Three novel Ambrosia Fusarium Clade species producing multiseptate ‘dolphin-shaped’ conidia, and an augmented description of Fusarium kuroshium

Authors: AOKI, TAKAYUKI - National Agriculture And Food Research Organization (NARO), Agricultrual Research Center; LIYANAGE, PRADEEPA - University Of Colombo; KONKOL, JOSHUA - University Of Florida; PLOETZ, RANDY - University Of Florida; SMITH, JASON - University Of Florida; KASSON, MATT - West Virginia University; FREEMAN, STANLEY - Volcani Center (ARO); GEISER, DAVID - Pennsylvania State University; O Donnell, Kerry

Submitted to: Mycologia
Publication Type: Peer Reviewed Journal
Publication Acceptance Date: 4/26/2021
Publication Date: 8/3/2021
Citation: Aoki, T., Liyanage, P.N.H., Konkol, J.L., Ploetz, R.C., Smith, J.A., Kasson, M.T., Freeman, S., Geiser, D.M., O'Donnell, K. 2021. Three novel Ambrosia Fusarium Clade species producing multiseptate ‘dolphin-shaped’ conidia, and an augmented description of Fusarium kuroshium. Mycologia. 113(5):1089-1109. https://doi.org/10.1080/00275514.2021.1923300.
DOI: https://doi.org/10.1080/00275514.2021.1923300

Interpretive Summary: Foreign wood boring, fungus farming Euwallacea ambrosia beetles from Asia have recently spread around the world where they are now threatening production of cacao, avocado, rubber, and tea. These invasive insect pests and the plant pathogens they farm are also threating forest ecosystems, urban landscapes, and avocado production in the U.S. and several other countries. Female Euwallacea beetles farm 1-2 different species of Fusarium as a source of nutrition in diverse woody hosts. Because the fungi can block transport of water and nutrients from the roots, blockage of the woody hosts vascular system can cause wilting of leaves and branches, and even tree death. To foster accurate communication about the beetles and the fungi they farm within the scientific community, we identified molecular genetic and morphological data that can be used to accurately identify the plant pathogenic Fusarium species farmed by three different Euwallacea ambrosia beetles. The detailed information on the host range, genetic diversity, and geographic distribution of these economically important insect pests and the pathogens will aid diverse agricultural scientists and quarantine officials in preventing them from being introduced into the U.S. and those of our trading partners.
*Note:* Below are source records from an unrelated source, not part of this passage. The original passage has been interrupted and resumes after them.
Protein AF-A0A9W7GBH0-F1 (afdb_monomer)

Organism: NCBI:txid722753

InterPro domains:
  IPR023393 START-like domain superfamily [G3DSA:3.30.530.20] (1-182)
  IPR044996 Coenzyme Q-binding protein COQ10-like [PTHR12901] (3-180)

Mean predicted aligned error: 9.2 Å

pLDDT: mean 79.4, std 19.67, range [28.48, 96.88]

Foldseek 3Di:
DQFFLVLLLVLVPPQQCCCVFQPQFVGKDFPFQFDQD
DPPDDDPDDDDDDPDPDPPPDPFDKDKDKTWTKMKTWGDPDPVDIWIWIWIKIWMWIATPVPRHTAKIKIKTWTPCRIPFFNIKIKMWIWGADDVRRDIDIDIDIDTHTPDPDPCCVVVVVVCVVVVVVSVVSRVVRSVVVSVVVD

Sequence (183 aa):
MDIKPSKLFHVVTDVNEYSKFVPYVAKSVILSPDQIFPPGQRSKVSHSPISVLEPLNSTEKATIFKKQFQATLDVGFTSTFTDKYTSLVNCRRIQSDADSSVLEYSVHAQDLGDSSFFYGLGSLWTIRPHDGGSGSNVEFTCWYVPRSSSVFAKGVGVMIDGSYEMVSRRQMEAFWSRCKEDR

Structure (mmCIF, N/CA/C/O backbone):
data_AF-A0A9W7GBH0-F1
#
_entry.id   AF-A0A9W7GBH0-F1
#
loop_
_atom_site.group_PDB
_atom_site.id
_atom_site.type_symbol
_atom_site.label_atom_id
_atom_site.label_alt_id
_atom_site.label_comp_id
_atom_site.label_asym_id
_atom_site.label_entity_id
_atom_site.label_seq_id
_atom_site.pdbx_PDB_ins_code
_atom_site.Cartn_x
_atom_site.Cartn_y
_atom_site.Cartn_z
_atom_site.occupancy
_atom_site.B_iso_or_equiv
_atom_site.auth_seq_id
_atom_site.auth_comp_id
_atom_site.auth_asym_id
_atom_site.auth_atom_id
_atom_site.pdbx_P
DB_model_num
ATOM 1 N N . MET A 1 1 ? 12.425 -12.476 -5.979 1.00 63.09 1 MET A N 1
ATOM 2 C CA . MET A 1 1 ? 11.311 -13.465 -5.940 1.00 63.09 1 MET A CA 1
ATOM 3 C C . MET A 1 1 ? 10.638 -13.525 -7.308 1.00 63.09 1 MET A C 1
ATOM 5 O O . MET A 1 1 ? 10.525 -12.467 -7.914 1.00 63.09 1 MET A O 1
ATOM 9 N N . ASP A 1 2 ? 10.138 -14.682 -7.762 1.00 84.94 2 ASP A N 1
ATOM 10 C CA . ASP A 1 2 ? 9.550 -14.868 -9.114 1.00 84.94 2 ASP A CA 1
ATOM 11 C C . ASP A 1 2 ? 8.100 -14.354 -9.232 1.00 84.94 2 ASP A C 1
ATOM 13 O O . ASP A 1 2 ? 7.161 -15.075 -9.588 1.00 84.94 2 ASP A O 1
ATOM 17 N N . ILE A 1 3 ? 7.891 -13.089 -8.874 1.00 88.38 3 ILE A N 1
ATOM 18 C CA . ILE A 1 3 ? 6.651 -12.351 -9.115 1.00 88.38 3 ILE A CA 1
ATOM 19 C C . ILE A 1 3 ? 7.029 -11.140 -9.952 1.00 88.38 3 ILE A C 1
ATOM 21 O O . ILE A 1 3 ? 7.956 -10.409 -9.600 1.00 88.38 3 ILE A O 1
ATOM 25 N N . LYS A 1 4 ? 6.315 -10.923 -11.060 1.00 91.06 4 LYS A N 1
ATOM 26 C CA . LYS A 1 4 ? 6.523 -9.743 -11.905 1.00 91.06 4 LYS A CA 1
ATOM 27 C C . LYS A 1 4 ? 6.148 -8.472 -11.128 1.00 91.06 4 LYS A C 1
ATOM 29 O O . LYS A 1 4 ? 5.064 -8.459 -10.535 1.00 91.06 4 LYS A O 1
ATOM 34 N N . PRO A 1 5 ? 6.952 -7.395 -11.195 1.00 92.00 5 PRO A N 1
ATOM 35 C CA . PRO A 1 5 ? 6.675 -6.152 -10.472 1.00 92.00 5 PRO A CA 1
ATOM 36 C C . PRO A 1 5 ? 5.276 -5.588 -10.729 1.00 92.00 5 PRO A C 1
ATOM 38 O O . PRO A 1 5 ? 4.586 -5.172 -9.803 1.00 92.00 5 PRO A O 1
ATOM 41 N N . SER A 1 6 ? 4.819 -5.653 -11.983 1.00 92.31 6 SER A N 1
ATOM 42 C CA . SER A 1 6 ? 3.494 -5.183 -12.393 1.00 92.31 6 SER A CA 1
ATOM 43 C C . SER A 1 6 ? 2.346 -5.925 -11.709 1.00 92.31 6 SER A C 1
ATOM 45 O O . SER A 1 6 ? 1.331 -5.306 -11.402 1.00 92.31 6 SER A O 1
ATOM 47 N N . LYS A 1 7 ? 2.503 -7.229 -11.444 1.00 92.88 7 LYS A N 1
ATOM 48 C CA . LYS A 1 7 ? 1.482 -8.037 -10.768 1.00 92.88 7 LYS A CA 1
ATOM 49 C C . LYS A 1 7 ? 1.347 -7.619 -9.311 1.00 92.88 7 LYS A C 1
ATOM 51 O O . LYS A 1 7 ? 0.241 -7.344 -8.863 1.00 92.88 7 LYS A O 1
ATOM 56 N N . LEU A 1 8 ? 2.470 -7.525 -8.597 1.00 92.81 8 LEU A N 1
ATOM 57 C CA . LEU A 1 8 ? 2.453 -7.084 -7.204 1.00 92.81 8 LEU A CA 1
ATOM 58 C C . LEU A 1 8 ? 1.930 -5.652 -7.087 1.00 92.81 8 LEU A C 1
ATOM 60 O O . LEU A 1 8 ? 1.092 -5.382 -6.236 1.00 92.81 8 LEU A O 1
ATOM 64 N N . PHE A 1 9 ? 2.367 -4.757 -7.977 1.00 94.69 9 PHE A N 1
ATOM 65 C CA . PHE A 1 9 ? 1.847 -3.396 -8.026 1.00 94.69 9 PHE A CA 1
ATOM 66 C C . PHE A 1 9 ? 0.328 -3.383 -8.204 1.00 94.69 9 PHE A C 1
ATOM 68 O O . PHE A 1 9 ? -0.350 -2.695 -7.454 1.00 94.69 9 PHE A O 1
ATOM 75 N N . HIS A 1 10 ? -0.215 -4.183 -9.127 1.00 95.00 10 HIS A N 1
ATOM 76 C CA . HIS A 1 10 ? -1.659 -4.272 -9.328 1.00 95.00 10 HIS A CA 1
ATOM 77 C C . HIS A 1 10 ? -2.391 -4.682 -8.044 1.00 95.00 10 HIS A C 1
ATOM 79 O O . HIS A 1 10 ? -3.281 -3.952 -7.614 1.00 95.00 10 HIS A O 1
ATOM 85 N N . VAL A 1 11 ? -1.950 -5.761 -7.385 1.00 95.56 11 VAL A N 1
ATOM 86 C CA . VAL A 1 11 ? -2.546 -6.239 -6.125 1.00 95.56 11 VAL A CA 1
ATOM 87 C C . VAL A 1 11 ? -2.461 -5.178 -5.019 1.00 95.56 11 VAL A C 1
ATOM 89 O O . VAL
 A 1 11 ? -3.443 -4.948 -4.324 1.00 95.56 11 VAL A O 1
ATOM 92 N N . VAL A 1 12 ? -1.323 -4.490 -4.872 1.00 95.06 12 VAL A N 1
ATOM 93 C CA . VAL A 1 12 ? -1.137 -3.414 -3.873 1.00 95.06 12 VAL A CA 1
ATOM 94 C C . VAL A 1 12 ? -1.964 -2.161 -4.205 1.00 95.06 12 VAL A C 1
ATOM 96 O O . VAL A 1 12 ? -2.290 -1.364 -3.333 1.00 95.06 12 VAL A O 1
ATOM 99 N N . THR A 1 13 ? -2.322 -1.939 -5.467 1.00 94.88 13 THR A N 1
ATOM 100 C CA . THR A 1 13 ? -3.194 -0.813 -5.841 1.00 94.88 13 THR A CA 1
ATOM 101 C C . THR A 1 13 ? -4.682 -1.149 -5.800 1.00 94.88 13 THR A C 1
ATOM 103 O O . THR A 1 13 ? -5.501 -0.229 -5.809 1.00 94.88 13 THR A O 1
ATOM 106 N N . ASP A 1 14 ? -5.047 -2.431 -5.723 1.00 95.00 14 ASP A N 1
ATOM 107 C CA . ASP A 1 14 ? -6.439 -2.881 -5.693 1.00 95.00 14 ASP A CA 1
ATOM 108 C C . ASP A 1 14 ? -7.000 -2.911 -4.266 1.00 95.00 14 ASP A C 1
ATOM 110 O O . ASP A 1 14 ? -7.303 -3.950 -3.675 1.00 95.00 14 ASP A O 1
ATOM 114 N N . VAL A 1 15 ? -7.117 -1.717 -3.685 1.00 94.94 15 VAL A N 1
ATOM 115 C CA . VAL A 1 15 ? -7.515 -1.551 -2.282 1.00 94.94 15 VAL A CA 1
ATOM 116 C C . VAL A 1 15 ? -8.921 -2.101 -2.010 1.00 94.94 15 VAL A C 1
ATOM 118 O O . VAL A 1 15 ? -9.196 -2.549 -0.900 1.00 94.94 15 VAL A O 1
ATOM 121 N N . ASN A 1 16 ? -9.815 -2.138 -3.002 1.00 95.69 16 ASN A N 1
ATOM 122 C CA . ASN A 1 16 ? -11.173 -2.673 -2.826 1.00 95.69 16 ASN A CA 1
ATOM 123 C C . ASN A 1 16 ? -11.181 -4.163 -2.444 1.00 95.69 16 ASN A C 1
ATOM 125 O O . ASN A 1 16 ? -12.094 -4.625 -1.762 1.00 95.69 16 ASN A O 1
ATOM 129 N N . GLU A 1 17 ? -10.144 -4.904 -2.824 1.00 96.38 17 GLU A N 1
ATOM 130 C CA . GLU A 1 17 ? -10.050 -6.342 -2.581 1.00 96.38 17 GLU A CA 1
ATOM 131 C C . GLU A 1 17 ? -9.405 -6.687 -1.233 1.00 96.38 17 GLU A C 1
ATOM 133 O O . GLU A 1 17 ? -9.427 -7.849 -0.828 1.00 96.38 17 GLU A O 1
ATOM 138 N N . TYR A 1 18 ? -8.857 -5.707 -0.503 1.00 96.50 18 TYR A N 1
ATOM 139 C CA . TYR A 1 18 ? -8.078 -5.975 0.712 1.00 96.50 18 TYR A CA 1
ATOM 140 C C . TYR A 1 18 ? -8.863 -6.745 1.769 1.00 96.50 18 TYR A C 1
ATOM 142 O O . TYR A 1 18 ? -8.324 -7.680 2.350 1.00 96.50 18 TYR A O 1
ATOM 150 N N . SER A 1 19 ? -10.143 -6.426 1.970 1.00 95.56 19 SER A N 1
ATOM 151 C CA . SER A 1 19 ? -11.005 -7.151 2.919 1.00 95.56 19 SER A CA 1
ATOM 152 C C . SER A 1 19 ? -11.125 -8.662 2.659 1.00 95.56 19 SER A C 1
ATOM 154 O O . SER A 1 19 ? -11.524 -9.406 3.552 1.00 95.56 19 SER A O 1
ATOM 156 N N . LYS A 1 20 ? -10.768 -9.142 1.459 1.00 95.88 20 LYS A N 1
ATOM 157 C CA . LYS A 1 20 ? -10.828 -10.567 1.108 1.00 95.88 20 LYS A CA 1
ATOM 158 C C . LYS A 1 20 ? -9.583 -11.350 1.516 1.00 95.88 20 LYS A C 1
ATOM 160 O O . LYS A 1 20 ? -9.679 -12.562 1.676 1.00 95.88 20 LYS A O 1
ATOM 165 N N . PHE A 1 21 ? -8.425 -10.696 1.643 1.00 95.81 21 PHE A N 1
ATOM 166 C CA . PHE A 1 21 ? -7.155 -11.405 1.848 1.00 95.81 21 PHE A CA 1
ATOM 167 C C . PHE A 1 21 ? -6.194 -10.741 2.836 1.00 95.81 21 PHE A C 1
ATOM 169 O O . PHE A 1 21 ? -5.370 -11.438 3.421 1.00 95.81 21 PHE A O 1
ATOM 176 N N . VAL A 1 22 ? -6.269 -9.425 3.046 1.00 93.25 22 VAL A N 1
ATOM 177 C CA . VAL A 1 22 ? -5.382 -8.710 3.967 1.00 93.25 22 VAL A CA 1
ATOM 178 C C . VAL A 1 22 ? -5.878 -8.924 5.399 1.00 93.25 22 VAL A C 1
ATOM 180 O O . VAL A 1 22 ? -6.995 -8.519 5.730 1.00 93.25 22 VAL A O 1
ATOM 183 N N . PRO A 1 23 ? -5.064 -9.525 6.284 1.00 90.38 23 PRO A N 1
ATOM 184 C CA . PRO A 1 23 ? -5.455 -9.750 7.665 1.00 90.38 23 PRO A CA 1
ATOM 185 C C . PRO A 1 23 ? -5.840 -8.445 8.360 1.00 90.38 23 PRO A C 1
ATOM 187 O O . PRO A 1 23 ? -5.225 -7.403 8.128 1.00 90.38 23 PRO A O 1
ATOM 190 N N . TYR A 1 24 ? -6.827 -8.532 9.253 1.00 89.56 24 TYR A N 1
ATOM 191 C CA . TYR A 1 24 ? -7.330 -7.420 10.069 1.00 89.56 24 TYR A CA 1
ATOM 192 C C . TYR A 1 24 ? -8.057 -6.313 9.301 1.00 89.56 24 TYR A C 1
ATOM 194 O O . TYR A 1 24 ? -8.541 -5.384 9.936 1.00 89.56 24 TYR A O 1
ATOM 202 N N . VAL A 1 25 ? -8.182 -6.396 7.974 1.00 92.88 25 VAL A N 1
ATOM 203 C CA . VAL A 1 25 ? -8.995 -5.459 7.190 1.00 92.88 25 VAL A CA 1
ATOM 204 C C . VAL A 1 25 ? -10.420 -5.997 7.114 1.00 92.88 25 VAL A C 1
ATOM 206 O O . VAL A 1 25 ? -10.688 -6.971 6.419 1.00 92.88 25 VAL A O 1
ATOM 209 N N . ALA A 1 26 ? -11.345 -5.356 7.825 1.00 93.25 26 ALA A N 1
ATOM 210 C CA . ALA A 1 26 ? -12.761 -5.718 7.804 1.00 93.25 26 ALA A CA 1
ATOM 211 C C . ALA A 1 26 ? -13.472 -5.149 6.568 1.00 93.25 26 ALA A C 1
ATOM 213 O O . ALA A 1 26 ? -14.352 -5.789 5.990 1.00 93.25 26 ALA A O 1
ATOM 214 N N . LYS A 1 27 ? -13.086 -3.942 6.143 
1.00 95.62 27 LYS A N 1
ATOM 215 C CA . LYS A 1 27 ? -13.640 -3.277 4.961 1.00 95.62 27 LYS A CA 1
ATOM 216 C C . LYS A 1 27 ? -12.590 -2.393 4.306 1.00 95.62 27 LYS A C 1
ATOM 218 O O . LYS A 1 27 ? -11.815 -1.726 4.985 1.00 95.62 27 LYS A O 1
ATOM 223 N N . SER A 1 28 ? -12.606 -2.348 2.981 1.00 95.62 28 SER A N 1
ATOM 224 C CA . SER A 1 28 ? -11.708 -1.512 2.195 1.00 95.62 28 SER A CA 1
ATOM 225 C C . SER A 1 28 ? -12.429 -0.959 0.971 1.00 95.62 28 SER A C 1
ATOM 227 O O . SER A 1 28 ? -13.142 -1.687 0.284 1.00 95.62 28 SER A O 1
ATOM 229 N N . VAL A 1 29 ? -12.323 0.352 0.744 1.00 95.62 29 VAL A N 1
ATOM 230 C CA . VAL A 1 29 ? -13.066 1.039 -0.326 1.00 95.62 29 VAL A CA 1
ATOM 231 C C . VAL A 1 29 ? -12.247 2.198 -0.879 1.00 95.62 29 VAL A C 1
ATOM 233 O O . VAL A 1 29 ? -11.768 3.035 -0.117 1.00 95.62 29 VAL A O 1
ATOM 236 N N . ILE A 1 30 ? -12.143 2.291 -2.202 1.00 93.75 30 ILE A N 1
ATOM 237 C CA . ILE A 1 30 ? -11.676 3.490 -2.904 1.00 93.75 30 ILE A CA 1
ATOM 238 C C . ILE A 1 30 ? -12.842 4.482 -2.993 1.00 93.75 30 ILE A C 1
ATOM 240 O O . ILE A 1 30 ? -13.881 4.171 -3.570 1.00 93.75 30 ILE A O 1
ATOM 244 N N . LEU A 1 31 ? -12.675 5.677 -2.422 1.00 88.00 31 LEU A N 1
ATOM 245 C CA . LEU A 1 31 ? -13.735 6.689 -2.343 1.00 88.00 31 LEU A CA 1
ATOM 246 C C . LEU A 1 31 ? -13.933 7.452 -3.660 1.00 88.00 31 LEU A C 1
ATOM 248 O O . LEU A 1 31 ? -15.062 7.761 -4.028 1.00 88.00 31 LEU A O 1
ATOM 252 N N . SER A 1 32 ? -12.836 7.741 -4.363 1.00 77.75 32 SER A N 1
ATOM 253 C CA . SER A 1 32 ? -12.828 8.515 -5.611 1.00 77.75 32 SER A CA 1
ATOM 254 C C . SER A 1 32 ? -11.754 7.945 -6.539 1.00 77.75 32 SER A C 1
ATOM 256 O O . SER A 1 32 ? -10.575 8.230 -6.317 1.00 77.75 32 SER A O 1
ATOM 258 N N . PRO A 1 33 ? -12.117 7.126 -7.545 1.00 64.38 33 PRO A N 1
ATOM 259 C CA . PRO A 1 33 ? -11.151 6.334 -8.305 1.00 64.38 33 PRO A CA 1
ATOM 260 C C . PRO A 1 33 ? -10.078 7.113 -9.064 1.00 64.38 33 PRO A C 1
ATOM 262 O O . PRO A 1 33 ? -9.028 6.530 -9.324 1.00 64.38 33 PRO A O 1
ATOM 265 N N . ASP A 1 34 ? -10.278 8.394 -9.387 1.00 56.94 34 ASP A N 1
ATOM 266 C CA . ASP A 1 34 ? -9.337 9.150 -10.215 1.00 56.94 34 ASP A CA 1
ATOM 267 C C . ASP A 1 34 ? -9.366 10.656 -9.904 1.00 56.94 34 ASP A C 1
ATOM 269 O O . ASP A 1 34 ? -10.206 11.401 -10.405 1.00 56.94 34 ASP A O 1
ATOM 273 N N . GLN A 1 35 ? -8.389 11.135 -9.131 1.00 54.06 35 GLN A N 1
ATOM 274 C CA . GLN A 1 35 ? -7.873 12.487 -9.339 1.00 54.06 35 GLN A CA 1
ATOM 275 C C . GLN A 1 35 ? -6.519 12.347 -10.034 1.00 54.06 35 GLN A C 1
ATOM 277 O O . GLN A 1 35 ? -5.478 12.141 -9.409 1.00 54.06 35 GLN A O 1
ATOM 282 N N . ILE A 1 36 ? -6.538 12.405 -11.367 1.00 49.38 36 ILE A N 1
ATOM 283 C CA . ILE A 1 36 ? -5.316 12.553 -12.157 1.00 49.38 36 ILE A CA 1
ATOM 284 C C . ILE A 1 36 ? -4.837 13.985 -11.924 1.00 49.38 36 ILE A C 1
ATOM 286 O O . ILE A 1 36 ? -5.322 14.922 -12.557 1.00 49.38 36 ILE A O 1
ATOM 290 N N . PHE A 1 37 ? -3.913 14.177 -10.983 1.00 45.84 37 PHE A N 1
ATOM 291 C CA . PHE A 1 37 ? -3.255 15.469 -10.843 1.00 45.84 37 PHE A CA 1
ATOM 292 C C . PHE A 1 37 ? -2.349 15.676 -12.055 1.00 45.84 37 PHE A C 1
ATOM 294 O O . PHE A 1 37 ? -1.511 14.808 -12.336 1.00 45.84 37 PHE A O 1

Technical Abstract: The Ambrosia Fusarium Clade (AFC) is a monophyletic lineage within clade 3 of the Fusarium solani species complex (FSSC) that currently comprises 19 genealogically exclusive species. These fungi are known or predicted to be farmed by adult female Euwallacea ambrosia beetles as a nutritional mutualism (Coleoptera: Scolytinae; Xyleborini). To date, only eight of the 19 AFC species have been described formally with Latin binomials. We describe three AFC species, previously known as AF-8, AF-10, and AF-11, based on molecular phylogenetic analysis of multilocus DNA sequence data and comparative morphological/phenotypic studies. Fusarium duplospermum (AF-8) farmed by E. perbrevis on avocado in Florida, USA, is distinguished by forming two morphologically different types of multiseptate conidia and brownish orange colonies on potato dextrose agar (PDA). Fusarium drepaniforme (AF-10), isolated from an unknown woody host in Singapore and deposited as Herb IMI 351954 in the Royal Botanic Gardens, Kew, UK, under the name F. bugnicourtii, is diagnosed by frequent production of multiseptate sickle-shaped conidia. Fusarium papillatum (AF-11), isolated from mycangia of E. perbrevis infesting tea in Kandy, Sri Lanka, forms multiseptate clavate conidia that possess a papillate apical cell protruding toward the ventral side. Lastly, we prepared an augmented description of F. kuroshium (AF-12), previously isolated from the heads or galleries of E. kuroshio in a California sycamore tree, El Cajon, California, USA, and recently validated nomenclaturally as Fusarium. Conidia formed by F. kuroshium vary widely in size and shape, suggesting a close morphological relationship with F. floridanum, compared with all other AFC species. Maximum likelihood and maximum parsimony analyses of a multilocus data set resolve these three novel AFC species, and F. kuroshium, as phylogenetically distinct based on genealogical concordance. Given the promiscuous nature of several Euwallacea species, and the overlapping geographic range of several AFC species and Euwallacea ambrosia beetles, the potential for symbiont switching among sympatric species is discussed.